Few nights before we moved out, some man and my father were sitting in the living room, drinking. My father was very drunk. There were various weapons, rifles, bullets, bombs and other firearms in front of them. He played with a bomb ring, saying he would kill us all. It was a game for him. Until then, I had never felt greater fear and panic. Mother was terrified, and that man told him not to play with such things, because it was life-threatening. Naturally, my father always hated when someone told him what to do or what not to do, so he got even angrier and cursed. He went out on the balcony and fired his rifle, and threw a bomb from the balcony in the middle of the night. The neighbourhood was terrified and fearful. The police did not come, not even to warn him for harassing the neighbourhood. When that hell was over, we were all still alive, thank God.

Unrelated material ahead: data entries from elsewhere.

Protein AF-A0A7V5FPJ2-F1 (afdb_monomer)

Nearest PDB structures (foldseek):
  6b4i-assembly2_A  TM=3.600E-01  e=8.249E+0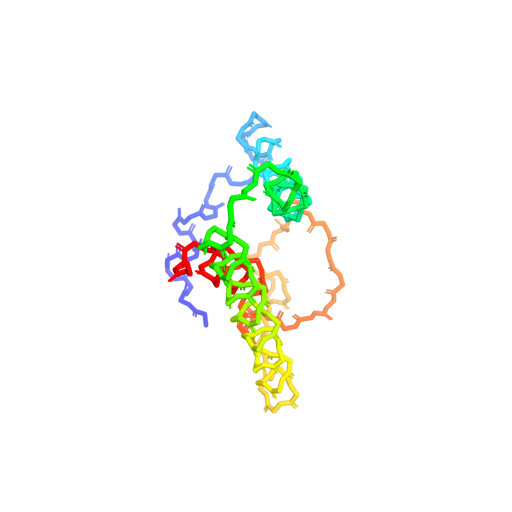0  Homo sapiens

Sequence (111 aa):
MNVILFTWLHEGAGDQPVLDFLSVIAAELTPYLVIACMAIFWFTADHKGKKILLEGAAVVVFGLLVNQLITFFYFHPRPYMMGLCNPLIPHGPETSFPSDHATLFFGAAFA

Foldseek 3Di:
DPLVVVCVVCVCAPVDVVVLVVVVCCVPCVLVVLVVVLVVCCVVDDPVSVVLSVQLVVQLVVLVVVQVVCQVVDAAWDCVSVVNDDDSDDDDTGGPPPPSVVSSVVSNVVD

Radius of gyration: 16.8 Å; Cα contacts (8 Å, |Δi|>4): 78; chains: 1; bounding box: 38×24×44 Å

Mean predicted aligned error: 3.61 Å

Solvent-accessible surface area (backbone atoms only — not comparable to full-atom values): 6474 Å² total; per-residue (Å²): 133,64,61,71,64,46,50,69,70,48,73,59,67,88,79,36,71,68,62,44,50,51,51,52,48,46,69,66,47,49,66,56,49,53,55,49,50,56,57,55,45,59,77,73,43,53,77,67,50,42,51,36,52,50,51,11,51,49,42,24,54,51,44,53,52,51,36,53,55,45,39,74,80,41,82,34,80,34,60,50,81,71,70,72,48,83,68,94,68,89,75,77,96,55,63,53,41,65,52,66,69,59,39,42,54,52,26,53,70,76,75

pLDDT: mean 93.61, std 4.57, range [59.78, 97.88]

Secondary structure (DSSP, 8-state):
--HHHHHHHHTTTTT-HHHHHHHHHHHHHHHHHHHHHHHHHHHH--HHHHHHHHHHHHHHHHHHHHHHHHHHH---B-GGGGTS---SS---S-B-SS-HHHHHHHHHH--

Structure (mmCIF, N/CA/C/O backbone):
data_AF-A0A7V5FPJ2-F1
#
_entry.id   AF-A0A7V5FPJ2-F1
#
loop_
_atom_site.group_PDB
_atom_site.id
_atom_site.type_symbol
_atom_site.label_atom_id
_atom_site.label_alt_id
_atom_site.label_comp_id
_atom_site.label_asym_id
_atom_site.label_entity_id
_atom_site.label_seq_id
_atom_site.pdbx_PDB_ins_code
_atom_site.Cartn_x
_atom_site.Cartn_y
_atom_site.Cartn_z
_atom_site.occupancy
_atom_site.B_iso_or_equiv
_atom_site.auth_seq_id
_atom_site.auth_comp_id
_atom_site.auth_asym_id
_atom_site.auth_atom_id
_atom_site.pdbx_PDB_model_num
ATOM 1 N N . MET A 1 1 ? -0.888 1.074 -17.060 1.00 85.44 1 MET A N 1
ATOM 2 C CA . MET A 1 1 ? 0.102 1.867 -16.312 1.00 85.44 1 MET A CA 1
ATOM 3 C C . MET A 1 1 ? 0.395 3.121 -17.113 1.00 85.44 1 MET A C 1
ATOM 5 O O . MET A 1 1 ? 0.521 3.021 -18.327 1.00 85.44 1 MET A O 1
ATOM 9 N N . ASN A 1 2 ? 0.478 4.286 -16.468 1.00 92.50 2 ASN A N 1
ATOM 10 C CA . ASN A 1 2 ? 0.911 5.512 -17.136 1.00 92.50 2 ASN A CA 1
ATOM 11 C C . ASN A 1 2 ? 2.446 5.557 -17.147 1.00 92.50 2 ASN A C 1
ATOM 13 O O . ASN A 1 2 ? 3.058 5.801 -16.110 1.00 92.50 2 ASN A O 1
ATOM 17 N N . VAL A 1 3 ? 3.048 5.281 -18.305 1.00 92.75 3 VAL A N 1
ATOM 18 C CA . VAL A 1 3 ? 4.508 5.172 -18.443 1.00 92.75 3 VAL A CA 1
ATOM 19 C C . VAL A 1 3 ? 5.196 6.510 -18.182 1.00 92.75 3 VAL A C 1
ATOM 21 O O . VAL A 1 3 ? 6.197 6.519 -17.484 1.00 92.75 3 VAL A O 1
ATOM 24 N N . ILE A 1 4 ? 4.632 7.628 -18.652 1.00 94.00 4 ILE A N 1
ATOM 25 C CA . ILE A 1 4 ? 5.223 8.968 -18.479 1.00 94.00 4 ILE A CA 1
ATOM 26 C C . ILE A 1 4 ? 5.321 9.326 -16.993 1.00 94.00 4 ILE A C 1
ATOM 28 O O . ILE A 1 4 ? 6.367 9.760 -16.514 1.00 94.00 4 ILE A O 1
ATOM 32 N N . LEU A 1 5 ? 4.230 9.120 -16.251 1.00 93.25 5 LEU A N 1
ATOM 33 C CA . LEU A 1 5 ? 4.215 9.389 -14.814 1.00 93.25 5 LEU A CA 1
ATOM 34 C C . LEU A 1 5 ? 5.161 8.446 -14.061 1.00 93.25 5 LEU A C 1
ATOM 36 O O . LEU A 1 5 ? 5.866 8.878 -13.153 1.00 93.25 5 LEU A O 1
ATOM 40 N N . PHE A 1 6 ? 5.188 7.169 -14.450 1.00 94.00 6 PHE A N 1
ATOM 41 C CA . PHE A 1 6 ? 6.094 6.190 -13.861 1.00 94.00 6 PHE A CA 1
ATOM 42 C C . PHE A 1 6 ? 7.561 6.581 -14.063 1.00 94.00 6 PHE A C 1
ATOM 44 O O . PHE A 1 6 ? 8.308 6.595 -13.092 1.00 94.00 6 PHE A O 1
ATOM 51 N N . THR A 1 7 ? 7.970 6.936 -15.286 1.00 92.00 7 THR A N 1
ATOM 52 C CA . THR A 1 7 ? 9.364 7.299 -15.577 1.00 92.00 7 THR A CA 1
ATOM 53 C C . THR A 1 7 ? 9.798 8.532 -14.798 1.00 92.00 7 THR A C 1
ATOM 55 O O . THR A 1 7 ? 10.891 8.525 -14.253 1.00 92.00 7 THR A O 1
ATOM 58 N N . TRP A 1 8 ? 8.927 9.539 -14.668 1.00 92.44 8 TRP A N 1
ATOM 59 C CA . TRP A 1 8 ? 9.228 10.741 -13.885 1.00 92.44 8 TRP A CA 1
ATOM 60 C C . TRP A 1 8 ? 9.426 10.441 -12.390 1.00 92.44 8 TRP A C 1
ATOM 62 O O . TRP A 1 8 ? 10.314 11.001 -11.759 1.00 92.44 8 TRP A O 1
ATOM 72 N N 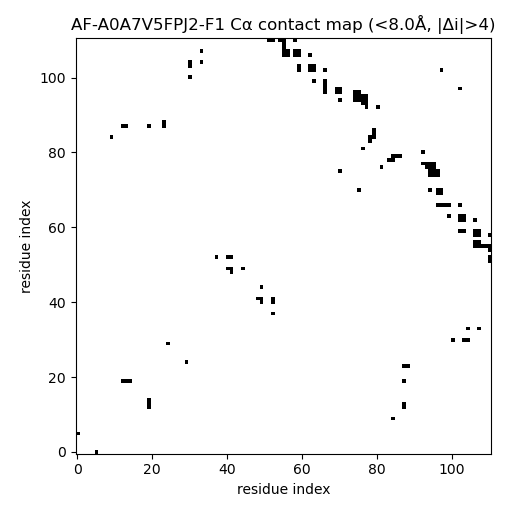. LEU A 1 9 ? 8.630 9.530 -11.817 1.00 90.31 9 LEU A N 1
ATOM 73 C CA . LEU A 1 9 ? 8.780 9.116 -10.416 1.00 90.31 9 LEU A CA 1
ATOM 74 C C . LEU A 1 9 ? 9.978 8.182 -10.191 1.00 90.31 9 LEU A C 1
ATOM 76 O O . LEU A 1 9 ? 10.580 8.207 -9.121 1.00 90.31 9 LEU A O 1
ATOM 80 N N . HIS A 1 10 ? 10.292 7.329 -11.165 1.00 91.19 10 HIS A N 1
ATOM 81 C CA . HIS A 1 10 ? 11.322 6.299 -11.039 1.00 91.19 10 HIS A CA 1
ATOM 82 C C . HIS A 1 10 ? 12.739 6.802 -11.361 1.00 91.19 10 HIS A C 1
ATOM 84 O O . HIS A 1 10 ? 13.696 6.133 -10.996 1.00 91.19 10 HIS A O 1
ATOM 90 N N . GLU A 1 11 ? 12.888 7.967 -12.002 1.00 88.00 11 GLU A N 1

The day of our moving also came. Terrible feeling. It was very difficult feeling for me. What I regretted the most was what I was leaving behind. Although, in 1997, I was a little girl, barely nine years old, I had a crush. He was a little black-haired boy who, naturally, didn’t even notice me. Father and mother were packing our stuff in the flat, and we helped them with that. He took down everything that could possibly be removed from the flat. The flat we moved out of was left in very poor condition.

I thought the new address would be some new turning point in life, maybe a happy start or a change for the better. Unfortunately, our hell continued. We moved to the address ‘Ceravacka hills no. 12’, to a huge house with two floors, plus an attic belonging to a Serb. We lived on the first floor, actually, the ground floor. The Ogresevic family also lived in that house. They had three children, two boys and a little girl. On the one hand, I was happy because they were kids of my age. We often played behind the house with mud and cans that we found in the rubbish or secretly took from the house.

I always thought that I had a normal life and that everything that happened to me, the beatings and turmoil was normal and that everyone lived like that. It was something natural for me, because I didn’t know of a different kind of life. It was only then that I realised that I was wrong, because these children, my neighbours, received tenderness, love and attention from their parents every day, even without beatings, and I realised it was them who were truly happy. It was then that I realised that there are good and bad fathers. We, my sister, brother and I were not hungry. My father provided us with food, sometimes even bought toys, but I was not happy. I didn’t want toys, I didn’t want anything, just love and attention like the other kids had. Every time I saw a happy couple walking down the street, or children being hugged by their parents, who cuddled and looked after them, jealousy awoke in me. Mum was not allowed to kiss or hug us, her own children, in his presence, because his reaction would be violent. She would hug us when my father was not there.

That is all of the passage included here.